Covid Continues to Impact Petrofac E&C Division

Covid Continues to Impact Petrofac E&C Division
Covid-19 disruption continues to impact Petrofac.

Covid-19 disruption continues to impact Petrofac’s engineering and construction (E&C) project schedules and costs, the company has revealed in a new trading update.

Petrofac outlined that its full year E&C revenues are expected to be approximately $1.9 billion, compared with $3.1 billion in 2020. The reduction is said to be due to the continuing impact of Covid-19 on project progress together with low order intake in previous years.

Net margins are expected to be below prior year figures due to unrecoverable Covid-19 related cost increases, which were partly mitigated by management actions to reduce costs and by tax provision releases, Petrofac noted. These tax releases are expected to contribute between $25 million and $30 million to net profit in the year.

In the year to date, Petrofac revealed that its E&C division has secured new orders worth $1.1 billion, comprising EPC contracts in Oman, Libya and Lithuania, as well as positive net variation orders.
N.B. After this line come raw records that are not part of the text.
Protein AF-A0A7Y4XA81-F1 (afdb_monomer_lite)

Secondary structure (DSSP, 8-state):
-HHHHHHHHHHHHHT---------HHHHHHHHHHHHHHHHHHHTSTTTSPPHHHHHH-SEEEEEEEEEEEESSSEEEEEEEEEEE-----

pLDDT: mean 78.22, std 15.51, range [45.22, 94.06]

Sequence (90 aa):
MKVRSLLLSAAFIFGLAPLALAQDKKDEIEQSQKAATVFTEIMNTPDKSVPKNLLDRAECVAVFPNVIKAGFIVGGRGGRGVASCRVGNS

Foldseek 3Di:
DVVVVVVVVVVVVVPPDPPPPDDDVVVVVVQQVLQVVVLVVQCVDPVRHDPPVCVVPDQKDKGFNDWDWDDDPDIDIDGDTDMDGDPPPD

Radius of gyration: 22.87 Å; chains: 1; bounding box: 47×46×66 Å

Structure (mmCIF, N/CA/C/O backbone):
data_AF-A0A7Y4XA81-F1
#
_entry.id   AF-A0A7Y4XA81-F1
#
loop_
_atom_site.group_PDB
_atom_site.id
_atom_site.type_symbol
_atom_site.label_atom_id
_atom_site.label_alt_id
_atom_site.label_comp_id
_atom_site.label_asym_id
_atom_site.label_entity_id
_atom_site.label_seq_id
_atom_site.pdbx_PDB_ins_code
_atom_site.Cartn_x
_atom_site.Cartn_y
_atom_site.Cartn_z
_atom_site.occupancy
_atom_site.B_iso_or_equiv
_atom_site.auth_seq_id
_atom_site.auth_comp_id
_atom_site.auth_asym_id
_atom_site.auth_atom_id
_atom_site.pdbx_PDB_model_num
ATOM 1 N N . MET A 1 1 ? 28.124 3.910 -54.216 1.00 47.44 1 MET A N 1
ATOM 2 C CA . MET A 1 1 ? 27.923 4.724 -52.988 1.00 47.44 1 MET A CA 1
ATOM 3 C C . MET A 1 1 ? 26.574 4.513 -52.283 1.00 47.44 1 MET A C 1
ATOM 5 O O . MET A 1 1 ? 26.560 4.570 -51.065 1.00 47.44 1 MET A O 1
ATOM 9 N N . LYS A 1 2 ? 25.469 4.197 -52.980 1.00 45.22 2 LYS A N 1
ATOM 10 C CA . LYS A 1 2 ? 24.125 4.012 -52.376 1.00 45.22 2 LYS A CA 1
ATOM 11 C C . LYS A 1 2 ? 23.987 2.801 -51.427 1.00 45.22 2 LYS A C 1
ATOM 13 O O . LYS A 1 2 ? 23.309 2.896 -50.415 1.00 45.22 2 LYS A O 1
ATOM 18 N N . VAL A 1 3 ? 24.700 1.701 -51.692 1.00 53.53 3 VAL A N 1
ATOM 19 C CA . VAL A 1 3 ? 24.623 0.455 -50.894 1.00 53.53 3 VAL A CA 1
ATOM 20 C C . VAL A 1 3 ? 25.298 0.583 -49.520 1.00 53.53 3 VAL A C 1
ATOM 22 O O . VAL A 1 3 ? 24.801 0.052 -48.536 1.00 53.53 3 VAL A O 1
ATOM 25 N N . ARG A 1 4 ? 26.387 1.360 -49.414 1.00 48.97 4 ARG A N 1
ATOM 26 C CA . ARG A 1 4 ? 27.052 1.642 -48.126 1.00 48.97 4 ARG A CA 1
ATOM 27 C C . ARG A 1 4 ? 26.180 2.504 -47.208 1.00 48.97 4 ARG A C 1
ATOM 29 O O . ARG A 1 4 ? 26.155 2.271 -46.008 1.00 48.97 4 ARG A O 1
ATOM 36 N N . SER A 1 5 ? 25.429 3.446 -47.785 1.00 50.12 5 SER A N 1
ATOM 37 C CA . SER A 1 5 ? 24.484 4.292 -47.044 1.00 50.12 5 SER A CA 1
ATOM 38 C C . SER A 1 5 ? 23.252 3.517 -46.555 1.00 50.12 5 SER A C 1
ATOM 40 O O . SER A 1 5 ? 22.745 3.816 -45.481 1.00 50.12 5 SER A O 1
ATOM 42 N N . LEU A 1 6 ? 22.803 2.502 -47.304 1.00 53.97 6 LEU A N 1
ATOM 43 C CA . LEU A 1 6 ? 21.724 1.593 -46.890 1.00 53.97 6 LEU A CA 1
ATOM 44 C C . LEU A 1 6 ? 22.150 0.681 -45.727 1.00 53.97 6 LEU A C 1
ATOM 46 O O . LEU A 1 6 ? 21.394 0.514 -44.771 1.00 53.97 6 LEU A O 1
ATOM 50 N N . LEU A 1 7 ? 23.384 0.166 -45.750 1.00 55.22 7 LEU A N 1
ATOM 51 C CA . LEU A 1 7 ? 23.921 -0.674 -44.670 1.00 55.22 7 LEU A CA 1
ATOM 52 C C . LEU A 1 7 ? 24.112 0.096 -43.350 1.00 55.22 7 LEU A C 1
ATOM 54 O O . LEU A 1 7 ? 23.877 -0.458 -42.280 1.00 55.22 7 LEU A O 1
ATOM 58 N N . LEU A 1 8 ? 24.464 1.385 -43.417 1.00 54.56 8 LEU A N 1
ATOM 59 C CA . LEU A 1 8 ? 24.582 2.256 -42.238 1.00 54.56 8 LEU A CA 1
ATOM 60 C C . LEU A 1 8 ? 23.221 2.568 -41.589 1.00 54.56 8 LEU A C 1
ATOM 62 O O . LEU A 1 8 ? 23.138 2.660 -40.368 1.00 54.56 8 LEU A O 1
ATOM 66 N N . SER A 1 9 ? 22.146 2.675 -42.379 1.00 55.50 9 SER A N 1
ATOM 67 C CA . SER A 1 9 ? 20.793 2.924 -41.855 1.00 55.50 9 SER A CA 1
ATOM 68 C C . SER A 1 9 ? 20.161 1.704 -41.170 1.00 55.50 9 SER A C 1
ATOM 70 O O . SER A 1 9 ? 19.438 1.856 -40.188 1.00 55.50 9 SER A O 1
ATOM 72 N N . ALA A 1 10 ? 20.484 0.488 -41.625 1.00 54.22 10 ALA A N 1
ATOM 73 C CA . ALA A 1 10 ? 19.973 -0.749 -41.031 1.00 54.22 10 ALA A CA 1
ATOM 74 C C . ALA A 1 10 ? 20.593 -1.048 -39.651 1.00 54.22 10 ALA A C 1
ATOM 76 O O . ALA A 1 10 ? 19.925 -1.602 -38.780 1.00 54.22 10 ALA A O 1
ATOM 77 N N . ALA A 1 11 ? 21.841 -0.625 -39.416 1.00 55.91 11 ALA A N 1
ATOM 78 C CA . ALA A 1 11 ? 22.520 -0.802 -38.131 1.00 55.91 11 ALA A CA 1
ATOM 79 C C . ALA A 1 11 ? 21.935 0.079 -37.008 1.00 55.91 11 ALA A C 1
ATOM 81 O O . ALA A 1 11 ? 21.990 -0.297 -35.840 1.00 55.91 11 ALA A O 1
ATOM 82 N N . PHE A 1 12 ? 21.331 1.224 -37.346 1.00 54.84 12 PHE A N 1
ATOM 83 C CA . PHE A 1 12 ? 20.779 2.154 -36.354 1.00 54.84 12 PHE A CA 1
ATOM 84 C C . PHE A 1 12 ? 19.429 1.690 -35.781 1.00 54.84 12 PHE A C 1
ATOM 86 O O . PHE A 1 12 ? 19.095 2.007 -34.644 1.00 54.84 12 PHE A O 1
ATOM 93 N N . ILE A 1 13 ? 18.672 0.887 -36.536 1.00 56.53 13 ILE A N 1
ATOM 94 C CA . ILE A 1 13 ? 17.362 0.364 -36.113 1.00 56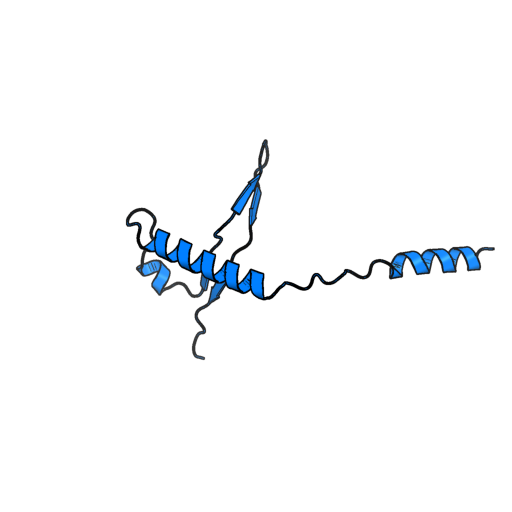.53 13 ILE A CA 1
ATOM 95 C C . ILE A 1 13 ? 17.521 -0.875 -35.209 1.00 56.53 13 ILE A C 1
ATOM 97 O O . ILE A 1 13 ? 16.678 -1.126 -34.355 1.00 56.53 13 ILE A O 1
ATOM 101 N N . PHE A 1 14 ? 18.629 -1.616 -35.330 1.00 52.78 14 PHE A N 1
ATOM 102 C CA . PHE A 1 14 ? 18.894 -2.820 -34.526 1.00 52.78 14 PHE A CA 1
ATOM 103 C C . PHE A 1 14 ? 19.578 -2.534 -33.172 1.00 52.78 14 PHE A C 1
ATOM 105 O O . PHE A 1 14 ? 19.659 -3.416 -32.323 1.00 52.78 14 PHE A O 1
ATOM 112 N N . GLY A 1 15 ? 20.070 -1.307 -32.955 1.00 53.66 15 GLY A N 1
ATOM 113 C CA . GLY A 1 15 ? 20.772 -0.901 -31.728 1.00 53.66 15 GLY A CA 1
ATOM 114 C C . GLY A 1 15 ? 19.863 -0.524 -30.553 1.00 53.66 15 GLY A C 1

This figure was $0.7 billion last year, Petrofac highlighted.

Looking at its engineering and production services division, Petrofac said growth in both revenue and margins had driven a strong financial performance in the segment.

Petrofac outlined that the overall group delivered a “resilient” performance in the second half of 2021, “despite the continued challenges and uncertainty related to Covid-19”. The company said management expects to report group revenue of approximately $3 billion and full-year net profit broadly in line with 2020 and with market expectations. The company revealed that it remains on track to reduce gross overhead and project support costs by the targeted $250 million by the end of 2021.

“During … [2021] we have continued to deliver projects and operations safely for our clients worldwide, despite the ongoing challenges of the Covid-19 pandemic which continue to impact our current E&C portfolio,” Sami Iskander, Petrofac’s group chief executive, said in a company statement.

“Operationally, we are making good progress in reshaping the organization to consistently deliver to best in class global standards through local execution. Our priority is to now rebuild our order backlog. We secured $1.5 billion of new awards in the second half to date and the outlook for awards is improving in a more supportive macro environment,” Iskander added in the statement.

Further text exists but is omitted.